I think that the only reason Y is that this order of precedence (static field over static class) is defined in the JLS.
@lgory: agreed. I'm actually surprised that Java allows this. That means if you're working on a class and you add in a static field that has the same name as an inner class (by mistake), you could actually inadvertently modify the behavior of existing code that references the inner class. It's an unlikely case, but still nasty.
Well I do Seriously Doubt on what @alex has told up.. People having Java Env Can check with changing the variable name as mentioned by him.
However, being more of the C++ coder, I have a firm idea about what is happening but need to get it verified as Java Don't support pointer.
IMHO, when stack object of Y is being created in the memory stack, the member variable Z will have its address to the offset of 0 bytes from the object of Y.. But as object Y is constructing another object W on the top of its stack, it MAY have this object being created to the offset of 0 bytes to the memory address of the static class Y.
As a Consequence , When we put X.Y.Z.. Compiler goes to the base address of Y and then tries to find the variable Z which after the W's object created lies in the offset of 0 bytes to the base object.
Now the beauti lies in assigning the variable Z which itself is static here.. So as the object W is being created after the Z assignment inside Y, it will get overridden to new value of Z as mentioned in class W.
Checking what Alex has said, the program does in fact print "Orange". You could have checked that in ideone if you don't have a Java setup on your computer. In fairness to you though, Alex's response is not completely right because the behavior has nothing to do with where something is stored, but everything to do with the rules of the language. What section of memory a variable or class is stored in is an implementation detail.
The explanation you gave doesn't make a huge amount of sense to me even from a C++ perspective, but even supposing it did, that sort of explanation probably wouldn't extend to Java.
I believe the reason it prints Orange and not Apple is because the language rules assign precedence to associating the . operator with a field (and not a class). If you change the field name to a different name, the program does print "Apple" as one might expect.
@eugene.yarovoi: The different types of memory allocation is the reason for a higher precedence of one over the other.
@eugene.. Thanks for your insight .. but I would rather like to tell you that in C++ the memory Layout happens EXACTLY what I said.. I am Device Driver Programmer.. and most of the time.. I use this memory management layout to coordinate different process accessing the same memory location..
Well if U know what I meant to say that U understood it.. :D
@Alex: I very much doubt that where something is stored in memory is the reason for those precedence rules. That seems like a somewhat extraordinary claim given that AFAIK where something is stored in memory is an implementation detail and may not be consistent across all implementations. Can you point to any sources that would support your position?

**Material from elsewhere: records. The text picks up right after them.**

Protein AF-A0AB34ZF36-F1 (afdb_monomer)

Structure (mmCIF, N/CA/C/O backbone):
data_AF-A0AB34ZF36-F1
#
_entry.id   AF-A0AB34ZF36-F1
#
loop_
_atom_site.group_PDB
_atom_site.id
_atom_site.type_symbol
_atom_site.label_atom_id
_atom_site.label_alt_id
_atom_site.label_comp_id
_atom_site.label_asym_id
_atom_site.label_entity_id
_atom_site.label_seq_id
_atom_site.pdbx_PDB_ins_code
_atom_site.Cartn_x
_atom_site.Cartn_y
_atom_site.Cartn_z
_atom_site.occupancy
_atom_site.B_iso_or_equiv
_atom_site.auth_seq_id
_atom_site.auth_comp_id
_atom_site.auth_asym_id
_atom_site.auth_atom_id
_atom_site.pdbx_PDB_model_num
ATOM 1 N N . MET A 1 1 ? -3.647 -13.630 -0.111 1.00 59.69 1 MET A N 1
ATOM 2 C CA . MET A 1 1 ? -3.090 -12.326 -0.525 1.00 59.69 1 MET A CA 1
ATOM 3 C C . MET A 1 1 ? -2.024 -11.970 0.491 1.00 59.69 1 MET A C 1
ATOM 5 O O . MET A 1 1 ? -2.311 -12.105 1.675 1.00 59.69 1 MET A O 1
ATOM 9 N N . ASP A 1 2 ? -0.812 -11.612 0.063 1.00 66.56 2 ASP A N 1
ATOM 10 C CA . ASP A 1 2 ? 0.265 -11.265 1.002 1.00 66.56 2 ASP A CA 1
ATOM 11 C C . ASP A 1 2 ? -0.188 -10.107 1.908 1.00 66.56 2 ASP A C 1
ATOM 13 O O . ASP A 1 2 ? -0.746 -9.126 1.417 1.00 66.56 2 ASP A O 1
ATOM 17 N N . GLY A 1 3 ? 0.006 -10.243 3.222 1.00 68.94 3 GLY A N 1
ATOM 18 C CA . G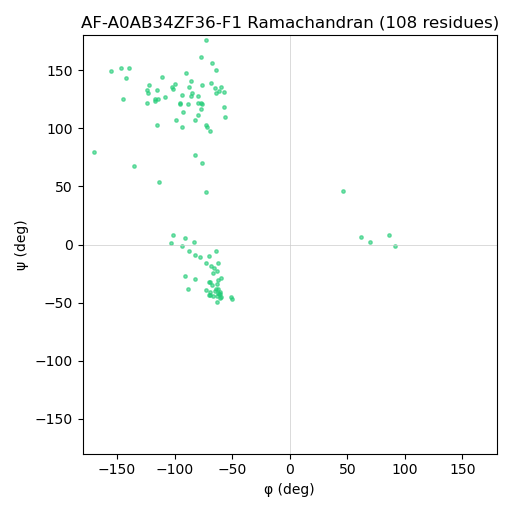LY A 1 3 ? -0.290 -9.192 4.203 1.00 68.94 3 GLY A CA 1
ATOM 19 C C . GLY A 1 3 ? -1.689 -9.198 4.835 1.00 68.94 3 GLY A C 1
ATOM 20 O O . GLY A 1 3 ? -1.933 -8.367 5.702 1.00 68.94 3 GLY A O 1
ATOM 21 N N . MET A 1 4 ? -2.601 -10.114 4.477 1.00 70.88 4 MET A N 1
ATOM 22 C CA . MET A 1 4 ? -3.923 -10.200 5.138 1.00 70.88 4 MET A CA 1
ATOM 23 C C . MET A 1 4 ? -3.838 -10.537 6.637 1.00 70.88 4 MET A C 1
ATOM 25 O O . MET A 1 4 ? -4.658 -10.052 7.403 1.00 70.88 4 MET A O 1
ATOM 29 N N . ASP A 1 5 ? -2.821 -11.289 7.066 1.00 74.62 5 ASP A N 1
ATOM 30 C CA . ASP A 1 5 ? -2.586 -11.611 8.486 1.00 74.62 5 ASP A CA 1
ATOM 31 C C . ASP A 1 5 ? -1.668 -10.596 9.192 1.00 74.62 5 ASP A C 1
ATOM 33 O O . ASP A 1 5 ? -1.264 -10.796 10.341 1.00 74.62 5 ASP A O 1
ATOM 37 N N . ALA A 1 6 ? -1.294 -9.516 8.499 1.00 85.06 6 ALA A N 1
ATOM 38 C CA . ALA A 1 6 ? -0.380 -8.519 9.027 1.00 85.06 6 ALA A CA 1
ATOM 39 C C . ALA A 1 6 ? -1.064 -7.574 10.025 1.00 85.06 6 ALA A C 1
ATOM 41 O O . ALA A 1 6 ? -2.287 -7.403 10.060 1.00 85.06 6 ALA A O 1
ATOM 42 N N . GLU A 1 7 ? -0.225 -6.921 10.821 1.00 91.12 7 GLU A N 1
ATOM 43 C CA . GLU A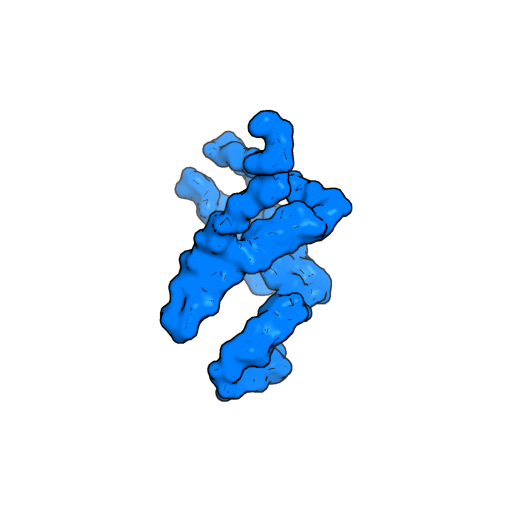 1 7 ? -0.611 -5.793 11.657 1.00 91.12 7 GLU A CA 1
ATOM 44 C C . GLU A 1 7 ? 0.015 -4.510 11.127 1.00 91.12 7 GLU A C 1
ATOM 46 O O . GLU A 1 7 ? 1.152 -4.500 10.651 1.00 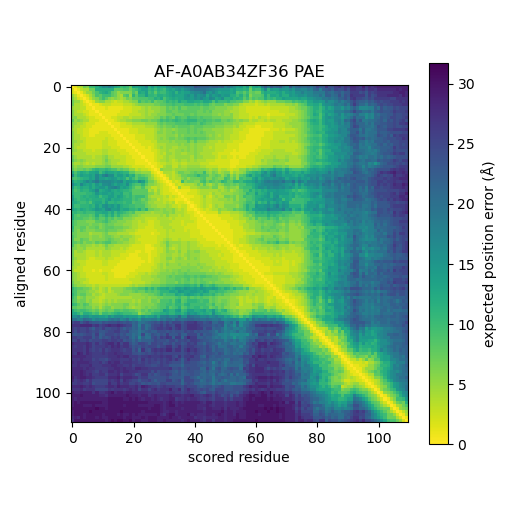91.12 7 GLU A O 1
ATOM 51 N N . VAL A 1 8 ? -0.736 -3.418 11.238 1.00 90.88 8 VAL A N 1
ATOM 52 C CA . VAL A 1 8 ? -0.257 -2.066 10.954 1.00 90.88 8 VAL A CA 1
ATOM 53 C C . VAL A 1 8 ? -0.288 -1.267 12.246 1.00 90.88 8 VAL A C 1
ATOM 55 O O . VAL A 1 8 ? -1.286 -1.275 12.964 1.00 90.88 8 VAL A O 1
ATOM 58 N N . THR A 1 9 ? 0.796 -0.551 12.533 1.00 92.62 9 THR A N 1
ATOM 59 C CA . THR A 1 9 ? 0.870 0.329 13.701 1.00 92.62 9 THR A CA 1
ATOM 60 C C . THR A 1 9 ? 0.510 1.756 13.306 1.00 92.62 9 THR A C 1
ATOM 62 O O . THR A 1 9 ? 1.188 2.354 12.473 1.00 92.62 9 THR A O 1
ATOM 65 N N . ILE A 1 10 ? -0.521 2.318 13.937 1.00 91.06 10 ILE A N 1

@hprem991: Your explanation was unclear to me and I wasn't really able to follow you, so that's why I gave some benefit of the doubt and said "even supposing [it makes sense]". C++ doesn't support inner classes (well maybe the new versions do, I don't know), so I'm not completely sure how you can even attempt a comparison of this situation with any situation in C++. Regardless of the merits of any claims you make about C++ though, this is a Java question.
@Eugene... Who Said C++ Does not Support nested Class ? Search google.. Anyways.. For your information about language.. if your are experienced programmer .. tell me one question.. if you have the language limitation or language operatibility limitation.. will you use or promote language ?? But than how come Java /C++ stand out ?? So what you are claiming here now DOES NOT MAKE SENSE..

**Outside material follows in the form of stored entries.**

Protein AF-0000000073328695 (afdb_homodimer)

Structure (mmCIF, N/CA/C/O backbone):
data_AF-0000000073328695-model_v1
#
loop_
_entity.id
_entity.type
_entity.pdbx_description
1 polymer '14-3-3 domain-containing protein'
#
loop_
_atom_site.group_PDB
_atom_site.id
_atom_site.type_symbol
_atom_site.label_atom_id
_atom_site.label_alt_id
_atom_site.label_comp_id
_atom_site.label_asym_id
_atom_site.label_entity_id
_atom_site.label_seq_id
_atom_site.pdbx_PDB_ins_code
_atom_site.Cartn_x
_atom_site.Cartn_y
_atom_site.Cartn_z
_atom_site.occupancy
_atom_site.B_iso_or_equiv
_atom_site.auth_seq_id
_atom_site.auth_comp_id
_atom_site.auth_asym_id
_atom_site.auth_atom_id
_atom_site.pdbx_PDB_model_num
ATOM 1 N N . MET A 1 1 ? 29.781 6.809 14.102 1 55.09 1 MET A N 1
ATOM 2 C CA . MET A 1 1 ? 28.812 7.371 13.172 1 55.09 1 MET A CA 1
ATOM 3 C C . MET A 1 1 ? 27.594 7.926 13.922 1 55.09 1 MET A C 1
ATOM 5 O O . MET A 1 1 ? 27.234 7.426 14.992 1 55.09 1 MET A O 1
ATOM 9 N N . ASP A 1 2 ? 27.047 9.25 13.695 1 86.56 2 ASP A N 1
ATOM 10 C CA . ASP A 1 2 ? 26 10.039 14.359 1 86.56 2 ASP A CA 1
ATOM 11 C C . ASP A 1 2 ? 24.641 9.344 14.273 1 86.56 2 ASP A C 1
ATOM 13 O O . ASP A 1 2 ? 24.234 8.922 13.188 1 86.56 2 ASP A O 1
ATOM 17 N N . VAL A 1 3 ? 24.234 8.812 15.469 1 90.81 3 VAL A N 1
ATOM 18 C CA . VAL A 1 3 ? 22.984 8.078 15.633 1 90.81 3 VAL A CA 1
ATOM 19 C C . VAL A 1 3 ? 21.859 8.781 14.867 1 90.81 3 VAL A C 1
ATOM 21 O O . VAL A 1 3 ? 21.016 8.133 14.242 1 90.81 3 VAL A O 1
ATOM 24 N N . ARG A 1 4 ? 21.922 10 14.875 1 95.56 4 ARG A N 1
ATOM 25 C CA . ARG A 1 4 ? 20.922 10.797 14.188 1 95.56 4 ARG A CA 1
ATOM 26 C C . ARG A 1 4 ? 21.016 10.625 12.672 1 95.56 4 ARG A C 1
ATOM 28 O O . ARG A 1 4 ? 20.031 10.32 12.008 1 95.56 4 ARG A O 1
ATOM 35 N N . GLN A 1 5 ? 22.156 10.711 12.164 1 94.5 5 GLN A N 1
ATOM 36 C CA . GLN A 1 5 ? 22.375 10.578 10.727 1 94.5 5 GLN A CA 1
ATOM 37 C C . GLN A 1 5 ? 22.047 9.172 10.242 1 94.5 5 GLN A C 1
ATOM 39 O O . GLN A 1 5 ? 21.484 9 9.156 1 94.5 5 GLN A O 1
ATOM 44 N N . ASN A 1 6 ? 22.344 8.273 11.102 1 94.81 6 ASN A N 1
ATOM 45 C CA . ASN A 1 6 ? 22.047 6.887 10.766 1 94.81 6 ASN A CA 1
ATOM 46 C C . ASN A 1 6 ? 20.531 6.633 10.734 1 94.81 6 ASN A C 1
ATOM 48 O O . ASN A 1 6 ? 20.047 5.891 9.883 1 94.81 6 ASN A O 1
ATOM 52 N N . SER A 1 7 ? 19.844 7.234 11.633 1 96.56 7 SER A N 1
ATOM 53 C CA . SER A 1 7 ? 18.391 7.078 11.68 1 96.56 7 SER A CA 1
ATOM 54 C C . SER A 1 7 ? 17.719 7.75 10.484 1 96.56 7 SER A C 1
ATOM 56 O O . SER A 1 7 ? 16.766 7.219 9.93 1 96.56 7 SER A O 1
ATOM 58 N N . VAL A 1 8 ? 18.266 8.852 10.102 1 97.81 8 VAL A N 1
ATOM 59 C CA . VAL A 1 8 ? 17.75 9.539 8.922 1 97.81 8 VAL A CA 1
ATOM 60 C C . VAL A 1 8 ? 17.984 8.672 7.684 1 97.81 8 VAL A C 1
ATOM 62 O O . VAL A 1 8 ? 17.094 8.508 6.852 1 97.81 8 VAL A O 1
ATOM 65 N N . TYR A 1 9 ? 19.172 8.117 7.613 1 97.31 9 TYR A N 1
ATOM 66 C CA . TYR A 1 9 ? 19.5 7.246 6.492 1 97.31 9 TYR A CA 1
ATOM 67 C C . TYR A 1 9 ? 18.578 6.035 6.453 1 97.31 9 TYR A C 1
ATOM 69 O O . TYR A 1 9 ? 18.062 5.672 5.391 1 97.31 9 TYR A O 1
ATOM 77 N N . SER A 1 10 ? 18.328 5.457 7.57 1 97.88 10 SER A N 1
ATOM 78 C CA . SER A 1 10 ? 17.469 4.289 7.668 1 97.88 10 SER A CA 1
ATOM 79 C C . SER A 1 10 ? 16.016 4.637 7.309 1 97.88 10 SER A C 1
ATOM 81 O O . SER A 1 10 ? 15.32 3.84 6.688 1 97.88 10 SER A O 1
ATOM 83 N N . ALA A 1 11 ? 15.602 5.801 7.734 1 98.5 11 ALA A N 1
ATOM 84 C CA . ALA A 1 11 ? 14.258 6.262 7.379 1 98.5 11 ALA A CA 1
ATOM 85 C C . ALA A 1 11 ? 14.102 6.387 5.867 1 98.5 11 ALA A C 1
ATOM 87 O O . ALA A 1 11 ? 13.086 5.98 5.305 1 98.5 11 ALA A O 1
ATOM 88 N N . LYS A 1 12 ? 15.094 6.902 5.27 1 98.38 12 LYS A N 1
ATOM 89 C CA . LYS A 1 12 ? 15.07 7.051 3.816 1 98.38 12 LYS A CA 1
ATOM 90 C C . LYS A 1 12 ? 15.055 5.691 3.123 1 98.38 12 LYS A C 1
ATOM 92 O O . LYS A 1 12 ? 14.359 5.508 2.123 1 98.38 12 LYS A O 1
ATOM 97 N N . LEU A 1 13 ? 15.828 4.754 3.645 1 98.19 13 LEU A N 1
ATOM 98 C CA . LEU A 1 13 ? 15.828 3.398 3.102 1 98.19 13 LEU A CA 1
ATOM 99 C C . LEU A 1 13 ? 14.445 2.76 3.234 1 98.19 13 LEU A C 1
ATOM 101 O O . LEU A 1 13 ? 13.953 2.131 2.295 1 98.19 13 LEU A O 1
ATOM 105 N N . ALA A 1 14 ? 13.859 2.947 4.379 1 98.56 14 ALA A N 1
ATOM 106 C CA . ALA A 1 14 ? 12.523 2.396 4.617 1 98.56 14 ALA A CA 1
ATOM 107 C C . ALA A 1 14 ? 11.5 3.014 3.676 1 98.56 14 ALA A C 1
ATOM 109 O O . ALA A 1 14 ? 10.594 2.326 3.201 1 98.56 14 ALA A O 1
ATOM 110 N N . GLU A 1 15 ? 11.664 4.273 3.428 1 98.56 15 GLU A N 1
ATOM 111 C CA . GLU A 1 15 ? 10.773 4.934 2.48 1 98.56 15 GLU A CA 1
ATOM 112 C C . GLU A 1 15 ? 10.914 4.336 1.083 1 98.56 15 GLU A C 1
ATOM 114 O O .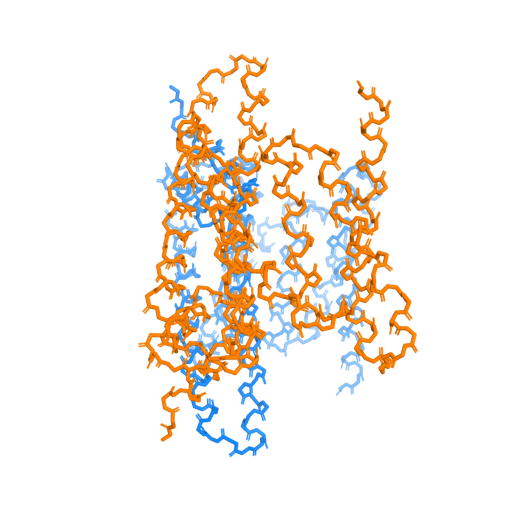 GLU A 1 15 ? 9.914 4.043 0.424 1 98.56 15 GLU A O 1
ATOM 119 N N . GLN A 1 16 ? 12.141 4.152 0.665 1 98 16 GLN A N 1
ATOM 120 C CA . GLN A 1 16 ? 12.391 3.584 -0.654 1 98 16 GLN A CA 1
ATOM 121 C C . GLN A 1 16 ? 11.844 2.164 -0.755 1 98 16 GLN A C 1
ATOM 123 O O . GLN A 1 16 ? 11.398 1.739 -1.823 1 98 16 GLN A O 1
ATOM 128 N N . ALA A 1 17 ? 11.844 1.48 0.33 1 97.94 17 ALA A N 1
ATOM 129 C CA . ALA A 1 17 ? 11.344 0.109 0.384 1 97.94 17 ALA A CA 1
ATOM 130 C C . ALA A 1 17 ? 9.844 0.083 0.646 1 97.94 17 ALA A C 1
ATOM 132 O O . ALA A 1 17 ? 9.242 -0.99 0.746 1 97.94 17 ALA A O 1
ATOM 133 N N . LYS A 1 18 ? 9.234 1.236 0.813 1 97.88 18 LYS A N 1
ATOM 134 C CA . LYS A 1 18 ? 7.805 1.4 1.061 1 97.88 18 LYS A CA 1
ATOM 135 C C . LYS A 1 18 ? 7.395 0.735 2.371 1 97.88 18 LYS A C 1
ATOM 137 O O . LYS A 1 18 ? 6.316 0.143 2.461 1 97.88 18 LYS A O 1
ATOM 142 N N . ARG A 1 19 ? 8.281 0.667 3.25 1 98.12 19 ARG A N 1
ATOM 143 C CA . ARG A 1 19 ? 8.039 0.193 4.609 1 98.12 19 ARG A CA 1
ATOM 144 C C . ARG A 1 19 ? 7.848 1.36 5.57 1 98.12 19 ARG A C 1
ATOM 146 O O . ARG A 1 19 ? 8.742 1.671 6.363 1 98.12 19 ARG A O 1
ATOM 153 N N . TYR A 1 20 ? 6.703 1.897 5.633 1 98.5 20 TYR A N 1
ATOM 154 C CA . TYR A 1 20 ? 6.441 3.215 6.207 1 98.5 20 TYR A CA 1
ATOM 155 C C . TYR A 1 20 ? 6.336 3.139 7.723 1 98.5 20 TYR A C 1
ATOM 157 O O . TYR A 1 20 ? 6.684 4.094 8.422 1 98.5 20 TYR A O 1
ATOM 165 N N . ASN A 1 21 ? 5.898 1.95 8.258 1 98.12 21 ASN A N 1
ATOM 166 C CA . ASN A 1 21 ? 5.918 1.815 9.703 1 98.12 21 ASN A CA 1
ATOM 167 C C . ASN A 1 21 ? 7.332 1.925 10.266 1 98.12 21 ASN A C 1
ATOM 169 O O . ASN A 1 21 ? 7.566 2.623 11.25 1 98.12 21 ASN A O 1
ATOM 173 N N . GLU A 1 22 ? 8.219 1.241 9.609 1 98.5 22 GLU A N 1
ATOM 174 C CA . GLU A 1 22 ? 9.609 1.307 10.039 1 98.5 22 GLU A CA 1
ATOM 175 C C . GLU A 1 22 ? 10.188 2.701 9.82 1 98.5 22 GLU A C 1
ATOM 177 O O . GLU A 1 22 ? 10.953 3.201 10.656 1 98.5 22 GLU A O 1
ATOM 182 N N . MET A 1 23 ? 9.805 3.311 8.664 1 98.75 23 MET A N 1
ATOM 183 C CA . MET A 1 23 ? 10.203 4.691 8.414 1 98.75 23 MET A CA 1
ATOM 184 C C . MET A 1 23 ? 9.797 5.598 9.57 1 98.75 23 MET A C 1
ATOM 186 O O . MET A 1 23 ? 10.617 6.363 10.078 1 98.75 23 MET A O 1
ATOM 190 N N . LEU A 1 24 ? 8.57 5.461 9.953 1 98.69 24 LEU A N 1
ATOM 191 C CA . LEU A 1 24 ? 8.031 6.312 11 1 98.69 24 LEU A CA 1
ATOM 192 C C . LEU A 1 24 ? 8.727 6.047 12.336 1 98.69 24 LEU A C 1
ATOM 194 O O . LEU A 1 24 ? 8.984 6.977 13.102 1 98.69 24 LEU A O 1
ATOM 198 N N . ASP A 1 25 ? 9.062 4.781 12.609 1 98.62 25 ASP A N 1
ATOM 199 C CA . ASP A 1 25 ? 9.773 4.438 13.836 1 98.62 25 ASP A CA 1
ATOM 200 C C . ASP A 1 25 ? 11.117 5.16 13.914 1 98.62 25 ASP A C 1
ATOM 202 O O . ASP A 1 25 ? 11.484 5.688 14.969 1 98.62 25 ASP A O 1
ATOM 206 N N . HIS A 1 26 ? 11.797 5.164 12.797 1 98.44 26 HIS A N 1
ATOM 207 C CA . HIS A 1 26 ? 13.086 5.852 12.766 1 98.44 26 HIS A CA 1
ATOM 208 C C . HIS A 1 26 ? 12.914 7.348 13 1 98.44 26 HIS A C 1
ATOM 210 O O . HIS A 1 26 ? 13.695 7.957 13.734 1 98.44 26 HIS A O 1
ATOM 216 N N . MET A 1 27 ? 11.883 7.914 12.422 1 98.69 27 MET A N 1
ATOM 217 C CA . MET A 1 27 ? 11.688 9.352 12.547 1 98.69 27 MET A CA 1
ATOM 218 C C . MET A 1 27 ? 11.203 9.719 13.945 1 98.69 27 MET A C 1
ATOM 220 O O . MET A 1 27 ? 11.539 10.781 14.469 1 98.69 27 MET A O 1
ATOM 224 N N . LYS A 1 28 ? 10.391 8.867 14.562 1 98.5 28 LYS A N 1
ATOM 225 C CA . LYS A 1 28 ? 9.984 9.086 15.945 1 98.5 28 LYS A CA 1
ATOM 226 C C . LYS A 1 28 ? 11.188 9.047 16.875 1 98.5 28 LYS A C 1
ATOM 228 O O . LYS A 1 28 ? 11.266 9.82 17.844 1 98.5 28 LYS A O 1
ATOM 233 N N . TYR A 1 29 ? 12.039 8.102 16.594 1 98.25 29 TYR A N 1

There is not benefit of doubt .. in fact for programmer like me there should not be and if there it is U need to clear it out.
So For your info.. here it is.. the only diff with Java from C++ is Memory management.. How java Does MM is BYREFERENCE (no pointer in laymen term).. so even there is one java type version of C++ .. most people called it as C#.. it does the exact same kinda MM what Java Does..
So from my previous expr with Microsoft where I was working on Windows Phone 7 Logger .. I can tell you that the MM layout does follow up almost everything what C++ MM does.. however there is some advance concepts being taken care.. but for question like this no doubt it does.
And I do apologize for my explanation coz I am not a management guy to explain bit and pieces in tech forum and I expect that people reading / commenting have atleast the gap filling knowledge to understand what I meant. :)
I think that you have created in class X:
--1-- a new class Y
AND
--2-- an object named Y of the class W
X.Y.Z calls (2) , which is a variable = an object named Y of class W
That's why it prints "Orange"
If you wanted to print "Apple" you should use :
X.Y obj = new X.Y();
System.out.println(obj.Z);
This calls on object of the class Y .
I am new here.. I was testing to see if careercup allows me to vote for my self... which it does... I agree it is a bad thing.. I consider it a bug :P
Well I am not much of the Java Code but looking at the code it should print Apple.
Since its a Static Class so no need to make an Object of class and X.Y.Z refer to the static string Z of the Static Class Y.
It will print Orange for sure. It reads Y as the object of class W and prints the Z belonging to the class W. Had the name of the object of Class W been something else, it would have given Apple as output.
- alex December 14, 2012